Bernard Lubat attaque
seul au
piano la seconde partie. Il a peu joué finalement, dirige
vigoureusement par
moment, écoute surtout. Il laisse le processus musical se
développer par lui
même. Là, devant son clavier, il joue la nuance. On sent
bien sous ses doigts
les études classiques (ou classieuses comme il le dit) qui
l’ont forgé et le
rugissement du jazz pour s’en libérer. Tour à tour,
les musiciens viennent à
leur tour dans l’arène. Sclavis joue
déstructuré, Corneloup procède par nappes
magnifiquement tendues.
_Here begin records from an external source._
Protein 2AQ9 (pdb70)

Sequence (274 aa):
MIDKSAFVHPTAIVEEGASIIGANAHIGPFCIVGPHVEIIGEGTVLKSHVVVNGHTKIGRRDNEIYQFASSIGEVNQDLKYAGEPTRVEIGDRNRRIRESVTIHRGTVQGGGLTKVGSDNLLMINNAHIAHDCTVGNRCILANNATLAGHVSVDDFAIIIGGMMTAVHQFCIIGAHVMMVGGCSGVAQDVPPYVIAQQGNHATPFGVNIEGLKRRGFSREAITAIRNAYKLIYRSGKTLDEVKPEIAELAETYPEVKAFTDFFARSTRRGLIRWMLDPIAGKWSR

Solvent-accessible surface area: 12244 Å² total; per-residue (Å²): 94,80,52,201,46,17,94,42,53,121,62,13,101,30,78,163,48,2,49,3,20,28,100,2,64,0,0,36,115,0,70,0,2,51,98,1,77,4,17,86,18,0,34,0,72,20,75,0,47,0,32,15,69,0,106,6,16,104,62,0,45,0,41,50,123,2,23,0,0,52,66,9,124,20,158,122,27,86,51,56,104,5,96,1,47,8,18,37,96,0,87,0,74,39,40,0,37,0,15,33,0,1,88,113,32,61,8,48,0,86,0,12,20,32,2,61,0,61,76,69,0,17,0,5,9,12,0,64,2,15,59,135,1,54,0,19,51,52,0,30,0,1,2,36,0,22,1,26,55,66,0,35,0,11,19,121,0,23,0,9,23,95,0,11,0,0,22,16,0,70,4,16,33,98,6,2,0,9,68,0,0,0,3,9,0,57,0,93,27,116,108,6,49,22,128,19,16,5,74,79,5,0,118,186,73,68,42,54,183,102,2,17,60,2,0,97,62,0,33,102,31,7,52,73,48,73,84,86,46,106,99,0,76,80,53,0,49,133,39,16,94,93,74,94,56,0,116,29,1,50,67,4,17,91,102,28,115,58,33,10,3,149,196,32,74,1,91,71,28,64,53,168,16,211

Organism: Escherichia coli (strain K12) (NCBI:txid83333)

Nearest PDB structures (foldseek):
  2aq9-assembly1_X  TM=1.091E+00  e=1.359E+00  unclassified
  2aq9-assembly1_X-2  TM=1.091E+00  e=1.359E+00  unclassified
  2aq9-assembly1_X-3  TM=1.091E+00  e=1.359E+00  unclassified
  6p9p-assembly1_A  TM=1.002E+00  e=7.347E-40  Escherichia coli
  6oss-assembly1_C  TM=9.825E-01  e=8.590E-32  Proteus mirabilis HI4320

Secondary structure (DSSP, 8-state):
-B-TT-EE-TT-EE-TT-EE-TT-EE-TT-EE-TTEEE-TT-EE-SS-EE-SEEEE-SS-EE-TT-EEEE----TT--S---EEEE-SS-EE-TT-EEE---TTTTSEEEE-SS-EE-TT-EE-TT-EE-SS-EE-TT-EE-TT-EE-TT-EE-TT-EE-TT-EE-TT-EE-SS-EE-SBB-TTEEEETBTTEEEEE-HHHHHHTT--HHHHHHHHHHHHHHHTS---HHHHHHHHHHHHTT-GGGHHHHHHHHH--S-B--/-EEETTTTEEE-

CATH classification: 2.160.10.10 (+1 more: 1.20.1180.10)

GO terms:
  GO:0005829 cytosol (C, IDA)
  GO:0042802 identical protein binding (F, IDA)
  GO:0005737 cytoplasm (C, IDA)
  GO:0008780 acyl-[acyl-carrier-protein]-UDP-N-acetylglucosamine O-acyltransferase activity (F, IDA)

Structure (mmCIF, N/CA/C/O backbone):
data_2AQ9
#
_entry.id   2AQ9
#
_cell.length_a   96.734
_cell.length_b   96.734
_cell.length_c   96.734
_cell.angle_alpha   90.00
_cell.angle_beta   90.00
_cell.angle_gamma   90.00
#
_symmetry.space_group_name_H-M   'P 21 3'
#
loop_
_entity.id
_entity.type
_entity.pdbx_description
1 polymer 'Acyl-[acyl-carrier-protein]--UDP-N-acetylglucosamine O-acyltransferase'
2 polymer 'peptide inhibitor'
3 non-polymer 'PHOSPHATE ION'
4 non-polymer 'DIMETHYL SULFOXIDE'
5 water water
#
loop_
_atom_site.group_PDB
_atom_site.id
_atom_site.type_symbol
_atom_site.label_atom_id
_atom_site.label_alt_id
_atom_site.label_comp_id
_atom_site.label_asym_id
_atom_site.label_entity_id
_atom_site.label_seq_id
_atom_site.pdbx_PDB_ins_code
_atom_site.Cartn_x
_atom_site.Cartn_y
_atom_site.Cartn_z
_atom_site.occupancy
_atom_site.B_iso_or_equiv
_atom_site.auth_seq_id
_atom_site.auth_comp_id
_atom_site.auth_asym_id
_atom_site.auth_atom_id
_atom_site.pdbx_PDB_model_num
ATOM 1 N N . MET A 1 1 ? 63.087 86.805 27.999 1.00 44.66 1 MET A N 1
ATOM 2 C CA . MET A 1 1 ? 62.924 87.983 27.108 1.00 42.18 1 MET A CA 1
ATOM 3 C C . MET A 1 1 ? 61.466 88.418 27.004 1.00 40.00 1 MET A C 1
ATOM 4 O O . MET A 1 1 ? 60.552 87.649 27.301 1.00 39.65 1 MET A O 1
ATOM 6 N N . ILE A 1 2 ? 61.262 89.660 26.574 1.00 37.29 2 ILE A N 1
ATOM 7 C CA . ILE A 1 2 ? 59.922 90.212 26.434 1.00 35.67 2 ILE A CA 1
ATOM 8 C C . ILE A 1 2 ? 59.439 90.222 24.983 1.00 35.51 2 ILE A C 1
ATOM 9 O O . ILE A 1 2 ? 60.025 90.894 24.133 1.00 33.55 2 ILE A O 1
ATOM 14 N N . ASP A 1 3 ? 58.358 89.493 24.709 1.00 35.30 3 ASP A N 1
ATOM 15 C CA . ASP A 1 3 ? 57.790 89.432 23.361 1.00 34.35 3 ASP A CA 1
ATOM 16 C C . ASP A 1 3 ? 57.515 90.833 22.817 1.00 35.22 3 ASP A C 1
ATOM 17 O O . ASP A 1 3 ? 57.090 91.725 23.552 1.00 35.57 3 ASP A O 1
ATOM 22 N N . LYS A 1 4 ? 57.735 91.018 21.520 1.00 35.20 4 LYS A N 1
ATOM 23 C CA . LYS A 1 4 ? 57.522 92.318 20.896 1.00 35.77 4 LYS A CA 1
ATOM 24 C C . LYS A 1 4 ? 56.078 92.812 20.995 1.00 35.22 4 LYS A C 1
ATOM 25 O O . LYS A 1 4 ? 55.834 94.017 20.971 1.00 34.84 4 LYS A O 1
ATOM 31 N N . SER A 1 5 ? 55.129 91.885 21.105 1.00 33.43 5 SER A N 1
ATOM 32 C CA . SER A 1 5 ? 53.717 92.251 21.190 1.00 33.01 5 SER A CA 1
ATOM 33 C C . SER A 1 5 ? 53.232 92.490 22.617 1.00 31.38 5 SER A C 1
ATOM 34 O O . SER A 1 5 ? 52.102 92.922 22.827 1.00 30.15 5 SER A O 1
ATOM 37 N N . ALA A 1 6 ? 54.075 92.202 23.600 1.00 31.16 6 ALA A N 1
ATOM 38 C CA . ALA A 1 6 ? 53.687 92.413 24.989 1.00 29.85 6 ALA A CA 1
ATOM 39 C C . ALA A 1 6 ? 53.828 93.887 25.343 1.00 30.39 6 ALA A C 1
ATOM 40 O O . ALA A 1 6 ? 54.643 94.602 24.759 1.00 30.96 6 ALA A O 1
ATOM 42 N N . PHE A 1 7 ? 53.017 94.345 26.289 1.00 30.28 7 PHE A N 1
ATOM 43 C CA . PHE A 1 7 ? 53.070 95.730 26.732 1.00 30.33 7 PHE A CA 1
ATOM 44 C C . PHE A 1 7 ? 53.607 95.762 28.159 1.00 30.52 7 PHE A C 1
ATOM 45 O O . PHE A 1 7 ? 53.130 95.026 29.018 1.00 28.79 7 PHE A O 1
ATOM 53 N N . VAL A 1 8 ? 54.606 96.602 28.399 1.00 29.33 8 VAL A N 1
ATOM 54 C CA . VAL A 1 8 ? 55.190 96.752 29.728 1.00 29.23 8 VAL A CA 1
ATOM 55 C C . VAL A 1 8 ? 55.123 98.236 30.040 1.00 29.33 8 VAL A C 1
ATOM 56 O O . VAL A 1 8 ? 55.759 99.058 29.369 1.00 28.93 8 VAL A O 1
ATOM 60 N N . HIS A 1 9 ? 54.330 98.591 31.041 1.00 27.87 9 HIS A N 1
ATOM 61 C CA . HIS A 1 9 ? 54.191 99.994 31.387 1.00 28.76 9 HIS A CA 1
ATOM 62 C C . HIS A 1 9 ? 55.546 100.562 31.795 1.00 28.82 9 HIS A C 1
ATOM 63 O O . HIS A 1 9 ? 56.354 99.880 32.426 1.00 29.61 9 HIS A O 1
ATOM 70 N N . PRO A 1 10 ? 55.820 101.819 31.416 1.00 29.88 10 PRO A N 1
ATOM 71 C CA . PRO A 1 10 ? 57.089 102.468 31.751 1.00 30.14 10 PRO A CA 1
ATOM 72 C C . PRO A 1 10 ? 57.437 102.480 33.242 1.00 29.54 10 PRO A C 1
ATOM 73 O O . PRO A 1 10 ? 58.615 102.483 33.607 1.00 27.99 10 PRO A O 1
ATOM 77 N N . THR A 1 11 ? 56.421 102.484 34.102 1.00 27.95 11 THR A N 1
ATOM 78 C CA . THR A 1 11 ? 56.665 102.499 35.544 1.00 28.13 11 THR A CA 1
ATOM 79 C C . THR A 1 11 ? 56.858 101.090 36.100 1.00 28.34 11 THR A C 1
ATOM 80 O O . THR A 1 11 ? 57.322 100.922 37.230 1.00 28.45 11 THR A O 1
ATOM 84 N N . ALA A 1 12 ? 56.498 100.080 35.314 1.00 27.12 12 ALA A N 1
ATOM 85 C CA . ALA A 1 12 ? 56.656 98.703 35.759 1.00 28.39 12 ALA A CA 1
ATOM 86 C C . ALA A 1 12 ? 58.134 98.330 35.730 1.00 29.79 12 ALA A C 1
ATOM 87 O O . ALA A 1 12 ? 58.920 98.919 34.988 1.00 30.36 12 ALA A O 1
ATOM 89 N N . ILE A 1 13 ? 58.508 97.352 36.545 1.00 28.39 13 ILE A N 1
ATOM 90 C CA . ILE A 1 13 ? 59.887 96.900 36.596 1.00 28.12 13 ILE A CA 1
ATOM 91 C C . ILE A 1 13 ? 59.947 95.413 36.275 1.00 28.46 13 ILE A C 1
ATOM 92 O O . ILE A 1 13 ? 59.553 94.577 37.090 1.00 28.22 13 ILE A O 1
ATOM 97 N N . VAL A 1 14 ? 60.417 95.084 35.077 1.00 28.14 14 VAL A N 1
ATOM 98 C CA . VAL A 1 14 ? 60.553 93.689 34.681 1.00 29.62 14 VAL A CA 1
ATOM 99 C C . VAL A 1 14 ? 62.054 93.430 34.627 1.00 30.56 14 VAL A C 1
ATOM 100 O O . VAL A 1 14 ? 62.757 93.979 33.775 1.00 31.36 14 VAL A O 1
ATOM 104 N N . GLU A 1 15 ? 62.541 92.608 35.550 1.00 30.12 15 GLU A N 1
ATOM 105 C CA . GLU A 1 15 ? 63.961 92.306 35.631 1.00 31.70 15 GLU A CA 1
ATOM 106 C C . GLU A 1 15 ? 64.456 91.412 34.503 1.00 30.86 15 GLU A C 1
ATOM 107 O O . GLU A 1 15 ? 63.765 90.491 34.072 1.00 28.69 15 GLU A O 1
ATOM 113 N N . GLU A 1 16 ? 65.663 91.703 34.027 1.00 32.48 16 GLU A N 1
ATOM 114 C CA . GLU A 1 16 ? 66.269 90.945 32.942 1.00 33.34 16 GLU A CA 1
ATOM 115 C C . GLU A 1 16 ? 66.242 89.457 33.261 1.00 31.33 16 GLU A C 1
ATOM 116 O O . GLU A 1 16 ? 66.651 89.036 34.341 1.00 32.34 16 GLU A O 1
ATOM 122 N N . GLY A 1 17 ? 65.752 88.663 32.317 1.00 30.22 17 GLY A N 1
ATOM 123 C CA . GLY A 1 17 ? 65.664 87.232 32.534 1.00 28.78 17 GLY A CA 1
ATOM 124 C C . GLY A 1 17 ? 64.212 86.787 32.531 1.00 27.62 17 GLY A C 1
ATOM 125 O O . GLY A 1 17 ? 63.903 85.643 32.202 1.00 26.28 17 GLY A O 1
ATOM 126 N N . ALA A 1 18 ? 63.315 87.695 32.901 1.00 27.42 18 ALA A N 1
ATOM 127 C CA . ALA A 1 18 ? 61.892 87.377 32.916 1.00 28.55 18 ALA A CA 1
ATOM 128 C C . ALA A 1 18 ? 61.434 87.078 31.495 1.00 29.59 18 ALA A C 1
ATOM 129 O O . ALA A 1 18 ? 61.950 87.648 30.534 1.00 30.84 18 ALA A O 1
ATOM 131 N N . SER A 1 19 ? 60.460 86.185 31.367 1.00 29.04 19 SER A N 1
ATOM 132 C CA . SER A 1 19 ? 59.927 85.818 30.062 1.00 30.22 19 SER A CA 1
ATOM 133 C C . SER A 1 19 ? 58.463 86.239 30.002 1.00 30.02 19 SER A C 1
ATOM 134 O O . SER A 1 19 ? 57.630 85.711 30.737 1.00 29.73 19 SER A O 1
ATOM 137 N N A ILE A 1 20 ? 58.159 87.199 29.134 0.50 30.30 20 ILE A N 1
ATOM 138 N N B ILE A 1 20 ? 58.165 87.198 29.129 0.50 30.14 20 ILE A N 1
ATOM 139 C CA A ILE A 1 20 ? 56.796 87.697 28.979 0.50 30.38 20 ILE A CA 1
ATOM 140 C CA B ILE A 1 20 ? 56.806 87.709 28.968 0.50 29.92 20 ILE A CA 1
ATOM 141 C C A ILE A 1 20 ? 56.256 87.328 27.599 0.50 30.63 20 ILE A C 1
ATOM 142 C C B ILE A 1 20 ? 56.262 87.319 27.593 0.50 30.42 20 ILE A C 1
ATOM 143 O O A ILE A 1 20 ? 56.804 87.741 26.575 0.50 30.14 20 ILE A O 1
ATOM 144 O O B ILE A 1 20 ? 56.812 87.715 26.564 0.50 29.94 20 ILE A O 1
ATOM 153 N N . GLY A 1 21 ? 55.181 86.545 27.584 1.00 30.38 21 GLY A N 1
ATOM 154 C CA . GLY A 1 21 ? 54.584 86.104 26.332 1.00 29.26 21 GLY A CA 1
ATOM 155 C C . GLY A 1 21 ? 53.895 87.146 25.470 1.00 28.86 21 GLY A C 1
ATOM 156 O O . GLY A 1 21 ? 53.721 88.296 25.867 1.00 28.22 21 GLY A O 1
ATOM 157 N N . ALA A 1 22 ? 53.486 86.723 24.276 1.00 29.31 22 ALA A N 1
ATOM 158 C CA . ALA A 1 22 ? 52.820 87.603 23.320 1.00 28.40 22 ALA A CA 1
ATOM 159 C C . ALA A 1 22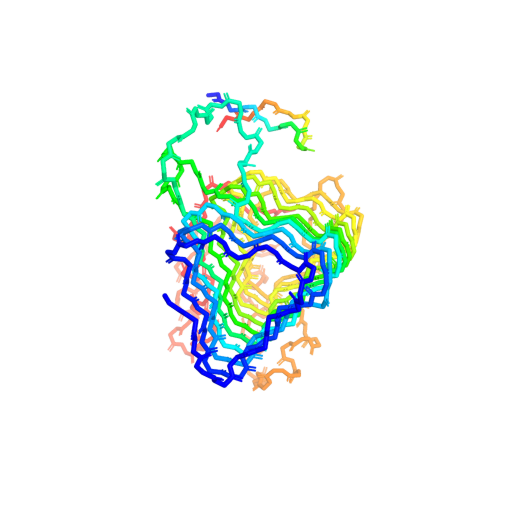 ? 51.513 88.192 23.853 1.00 28.18 22 ALA A C 1
ATOM 160 O O . ALA A 1 22 ? 50.721 87.502 24.493 1.00 25.87 22 ALA A O 1
ATOM 162 N N . ASN A 1 23 ? 51.308 89.477 23.575 1.00 27.65 23 ASN A N 1
ATOM 163 C CA . ASN A 1 23 ? 50.114 90.206 23.989 1.00 28.09 23 ASN A CA 1
ATOM 164 C C . ASN A 1 23 ? 49.834 90.240 25.491 1.00 28.39 23 ASN A C 1
ATOM 165 O O . ASN A 1 23 ? 48.708 90.503 25.916 1.00 26.24 23 ASN A O 1
ATOM 170 N N . ALA A 1 24 ? 50.854 89.972 26.295 1.00 27.09 24 ALA A N 1
ATOM 171 C CA . ALA A 1 24 ? 50.692 90.028 27.742 1.00 27.65 24 ALA A CA 1
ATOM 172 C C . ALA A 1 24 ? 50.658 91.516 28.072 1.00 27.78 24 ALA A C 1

Cappozo poétise avec Thuillier, le
public et les
musiciens sont soufflés par l’audace et
l’orginalité de ce dialogue. « Je
vous tourne le dos, c’est pour votre bien », lance
Bernard Lubat, et salue
l’arrivée de Michel Portal, Daniel Humair et Bruno
Chevillon qui arrivent d’un
concert en compagnie de Bojan Z. C’est l’occasion
d’un dialogue de percussions
et de voix entre Humair, Lassus, Charolles et Lubat, pour laisser place
à un
groove funky sur lequel Monniot et Portal feront merveille.
Quand Lubat prend enfin
son
accordéon, c’est bien sûr l’heure du bal qui
sonne ! De nombreuses
personnes dansent et la musique n’a plus qu’à nous
laisser sur cette ambiance
hautement festive.
Je laisse le mot de la
fin à une
personne qui me dit en sortant : « ça devrait
être remboursé par la
sécurité sociale… » Ah, si des
fonctionnaires pouvaient lire ce
papier !
Charles de st andré (journaliste citizen jazz)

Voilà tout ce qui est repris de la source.